Within the next 2 weeks. :2thumb:


----------



## Ian Young

Any more news on when they will be available?


----------



## MARK.D

Ian Young said:


> Any more news on when they will be available?


Hopefully very soon. The shipment is here. We are just waiting for the new website to be finished so we can get things rolling. 

:cheers:


----------



## PhillyDee

Hope that its sorted soon!

Need timer and system for 2 vivs.


----------



## Ian Young

Same here. got the money waiting: victory:


----------



## my_shed

Me too, need 3 nozzles


----------



## phelsuma

MARK.D said:


> We will be selling the seconds timers.
> MistKing Misting Systems by Jungle Hobbies Ltd
> These have a euro plug and socket so will need an adaptor for a UK plug to be used.
> The misting systems that we will be selling will come with a euro plug.
> 
> :cheers:


 
I am very surprised that a big company like MistKing hasn't bothered to adapt their product for the UK market. Maybe its just me but this marketing gaffe puts me off as these things aren't cheap so why should I need to faff about with adaptors? Come on MistKing don't take UK consumers for granted or you will deservedly lose market share to competitors who have bothered to target the UK market with products that are ready to go.


----------



## my_shed

phelsuma said:


> I am very surprised that a big company like MistKing hasn't bothered to adapt their product for the UK market. Maybe its just me but this marketing gaffe puts me off as these things aren't cheap so why should I need to faff about with adaptors? Come on MistKing don't take UK consumers for granted or you will deservedly lose market share to competitors who have bothered to target the UK market with products that are ready to go.

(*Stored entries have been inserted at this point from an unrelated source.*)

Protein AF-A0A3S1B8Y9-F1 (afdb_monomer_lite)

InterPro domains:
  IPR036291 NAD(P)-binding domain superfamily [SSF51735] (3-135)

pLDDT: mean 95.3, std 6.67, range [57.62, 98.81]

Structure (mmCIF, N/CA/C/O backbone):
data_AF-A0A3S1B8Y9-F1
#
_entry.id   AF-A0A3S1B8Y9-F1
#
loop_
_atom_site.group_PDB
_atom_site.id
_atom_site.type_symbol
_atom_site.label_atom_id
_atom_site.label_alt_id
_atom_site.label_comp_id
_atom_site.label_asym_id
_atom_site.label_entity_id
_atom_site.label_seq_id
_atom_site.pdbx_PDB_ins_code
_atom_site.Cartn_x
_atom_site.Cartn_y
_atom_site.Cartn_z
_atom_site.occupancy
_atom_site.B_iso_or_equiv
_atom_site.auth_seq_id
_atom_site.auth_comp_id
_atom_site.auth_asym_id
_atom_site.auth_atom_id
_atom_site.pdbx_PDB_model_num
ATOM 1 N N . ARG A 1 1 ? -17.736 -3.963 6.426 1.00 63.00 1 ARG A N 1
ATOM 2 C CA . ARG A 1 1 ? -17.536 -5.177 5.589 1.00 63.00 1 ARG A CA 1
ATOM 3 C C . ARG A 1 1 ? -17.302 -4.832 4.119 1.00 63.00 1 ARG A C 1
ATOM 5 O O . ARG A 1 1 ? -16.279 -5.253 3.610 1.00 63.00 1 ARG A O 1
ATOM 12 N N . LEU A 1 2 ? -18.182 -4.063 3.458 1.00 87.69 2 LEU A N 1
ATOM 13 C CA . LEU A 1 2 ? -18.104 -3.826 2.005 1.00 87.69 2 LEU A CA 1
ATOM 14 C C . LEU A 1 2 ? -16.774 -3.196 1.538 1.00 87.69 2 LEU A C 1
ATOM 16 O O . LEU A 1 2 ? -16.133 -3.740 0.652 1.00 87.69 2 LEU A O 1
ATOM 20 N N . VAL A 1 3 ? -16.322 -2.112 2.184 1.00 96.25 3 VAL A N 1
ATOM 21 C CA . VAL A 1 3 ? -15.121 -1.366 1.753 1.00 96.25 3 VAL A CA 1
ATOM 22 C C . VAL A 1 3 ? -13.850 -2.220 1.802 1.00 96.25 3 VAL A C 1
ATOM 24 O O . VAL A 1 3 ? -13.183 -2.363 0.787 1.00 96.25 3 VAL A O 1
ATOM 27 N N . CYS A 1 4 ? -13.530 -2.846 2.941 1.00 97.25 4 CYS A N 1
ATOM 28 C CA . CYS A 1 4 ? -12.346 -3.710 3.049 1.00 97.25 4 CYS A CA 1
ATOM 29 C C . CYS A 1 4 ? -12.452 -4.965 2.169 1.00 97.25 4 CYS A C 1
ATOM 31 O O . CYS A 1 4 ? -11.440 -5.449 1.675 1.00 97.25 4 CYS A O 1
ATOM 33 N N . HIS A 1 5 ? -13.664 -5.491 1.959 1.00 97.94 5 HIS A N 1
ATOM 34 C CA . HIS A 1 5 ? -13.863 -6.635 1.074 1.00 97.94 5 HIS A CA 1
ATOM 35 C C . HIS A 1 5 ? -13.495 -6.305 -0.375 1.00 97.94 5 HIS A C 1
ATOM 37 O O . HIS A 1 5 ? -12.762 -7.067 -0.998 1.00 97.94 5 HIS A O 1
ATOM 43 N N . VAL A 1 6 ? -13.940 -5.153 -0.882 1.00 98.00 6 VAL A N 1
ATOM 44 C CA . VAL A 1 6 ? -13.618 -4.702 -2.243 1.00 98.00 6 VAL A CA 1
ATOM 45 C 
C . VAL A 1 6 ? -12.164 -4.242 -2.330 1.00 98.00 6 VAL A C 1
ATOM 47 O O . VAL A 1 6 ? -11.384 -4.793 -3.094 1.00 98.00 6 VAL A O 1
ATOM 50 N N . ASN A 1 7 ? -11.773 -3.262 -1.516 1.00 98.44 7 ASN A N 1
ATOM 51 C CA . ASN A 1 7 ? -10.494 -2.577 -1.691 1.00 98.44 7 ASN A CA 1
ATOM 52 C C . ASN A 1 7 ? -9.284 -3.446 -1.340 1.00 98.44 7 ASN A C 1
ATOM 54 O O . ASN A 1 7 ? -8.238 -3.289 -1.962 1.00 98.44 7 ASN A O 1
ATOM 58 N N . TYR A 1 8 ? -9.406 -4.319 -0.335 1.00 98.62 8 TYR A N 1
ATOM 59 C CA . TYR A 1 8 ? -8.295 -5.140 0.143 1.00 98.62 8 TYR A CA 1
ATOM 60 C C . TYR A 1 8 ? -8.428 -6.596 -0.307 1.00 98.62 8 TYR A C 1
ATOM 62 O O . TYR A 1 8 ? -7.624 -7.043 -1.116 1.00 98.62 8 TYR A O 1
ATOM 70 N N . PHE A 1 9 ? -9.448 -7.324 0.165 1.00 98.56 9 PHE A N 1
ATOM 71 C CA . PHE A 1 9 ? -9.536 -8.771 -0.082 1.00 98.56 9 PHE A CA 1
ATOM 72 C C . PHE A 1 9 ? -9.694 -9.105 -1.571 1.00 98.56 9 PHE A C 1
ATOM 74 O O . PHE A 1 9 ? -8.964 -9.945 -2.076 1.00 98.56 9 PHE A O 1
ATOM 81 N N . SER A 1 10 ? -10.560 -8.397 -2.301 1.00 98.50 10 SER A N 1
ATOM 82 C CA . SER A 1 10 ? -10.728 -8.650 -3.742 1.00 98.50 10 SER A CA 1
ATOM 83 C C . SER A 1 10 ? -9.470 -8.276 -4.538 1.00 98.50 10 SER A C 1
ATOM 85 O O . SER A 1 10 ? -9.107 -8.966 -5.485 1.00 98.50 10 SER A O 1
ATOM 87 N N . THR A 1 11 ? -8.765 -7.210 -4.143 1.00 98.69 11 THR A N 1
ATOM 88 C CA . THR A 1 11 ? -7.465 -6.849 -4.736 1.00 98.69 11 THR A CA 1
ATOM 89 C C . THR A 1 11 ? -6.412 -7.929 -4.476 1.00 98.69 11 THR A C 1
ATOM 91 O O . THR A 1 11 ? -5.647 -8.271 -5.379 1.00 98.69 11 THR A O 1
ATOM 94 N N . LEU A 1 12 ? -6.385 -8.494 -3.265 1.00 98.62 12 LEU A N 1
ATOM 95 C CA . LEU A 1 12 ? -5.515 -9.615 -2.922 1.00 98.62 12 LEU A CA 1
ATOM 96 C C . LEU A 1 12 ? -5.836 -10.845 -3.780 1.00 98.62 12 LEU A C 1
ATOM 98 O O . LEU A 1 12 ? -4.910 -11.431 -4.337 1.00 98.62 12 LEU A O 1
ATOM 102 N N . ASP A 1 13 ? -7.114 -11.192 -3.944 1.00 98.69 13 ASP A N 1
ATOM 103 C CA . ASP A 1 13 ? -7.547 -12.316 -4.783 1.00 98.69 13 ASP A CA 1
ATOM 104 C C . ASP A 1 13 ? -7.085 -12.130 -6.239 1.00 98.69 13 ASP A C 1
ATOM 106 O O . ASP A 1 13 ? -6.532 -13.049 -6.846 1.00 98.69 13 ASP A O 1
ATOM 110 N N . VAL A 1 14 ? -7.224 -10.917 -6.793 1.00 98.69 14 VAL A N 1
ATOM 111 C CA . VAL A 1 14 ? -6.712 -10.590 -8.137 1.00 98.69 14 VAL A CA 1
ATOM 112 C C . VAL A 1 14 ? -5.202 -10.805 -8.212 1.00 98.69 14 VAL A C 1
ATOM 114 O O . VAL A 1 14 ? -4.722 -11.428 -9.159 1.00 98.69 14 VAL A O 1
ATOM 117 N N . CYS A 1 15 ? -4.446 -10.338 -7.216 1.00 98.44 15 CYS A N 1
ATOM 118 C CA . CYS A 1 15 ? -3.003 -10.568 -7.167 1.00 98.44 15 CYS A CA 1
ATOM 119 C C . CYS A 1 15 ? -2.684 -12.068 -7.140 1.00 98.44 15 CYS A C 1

I'm guessing that as there hasn't been a distributor in the UK until Mark came along, they've felt no need to adapt to what has been a very small market. Comparitively speaking I would also assume that it will probably remain a relatively small market, as the majority of Europe uses a standard plug, the states and Canada use standard plugs, it may not be worth their while for at least a while to adapt their products and set up a whole new production run.
Don't let it put you off though, it's a fantastic system and I can vouch for Marks service, it's excellent. Beats the complete systems hands down, and from hours and hours of research it seems to have the edge over pollywog too. Their system does come with UK plugs though.......you just need to wire it all yourself :whistling2: :lol2:

Dave


----------



## phelsuma

my_shed said:


> I'm guessing that as there hasn't been a distributor in the UK until Mark came along, they've felt no need to adapt to what has been a very small market. Comparitively speaking I would also assume that it will probably remain a relatively small market, as the majority of Europe uses a standard plug, the states and Canada use standard plugs, it may not be worth their while for at least a while to adapt their products and set up a whole new production run.
> Don't let it put you off though, it's a fantastic system and I can vouch for Marks service, it's excellent. Beats the complete systems hands down, and from hours and hours of research it seems to have the edge over pollywog too. Their system does come with UK plugs though.......you just need to wire it all yourself :whistling2: :lol2:
> 
> Dave


I agree with what you say Dave and who knows I may even purchase a MistKing or two as they certainly get good reviews but I still feel that at very little cost to themselves they could market their product much more effectively and attractively in the UK. I couldn't imagine going into a high street retailers to buy a PC or washing machine or whatever and being told by a sales assistant that I needed to buy an adaptor if I purchase model x. Like I say to me that just sounds like sloppy marketing.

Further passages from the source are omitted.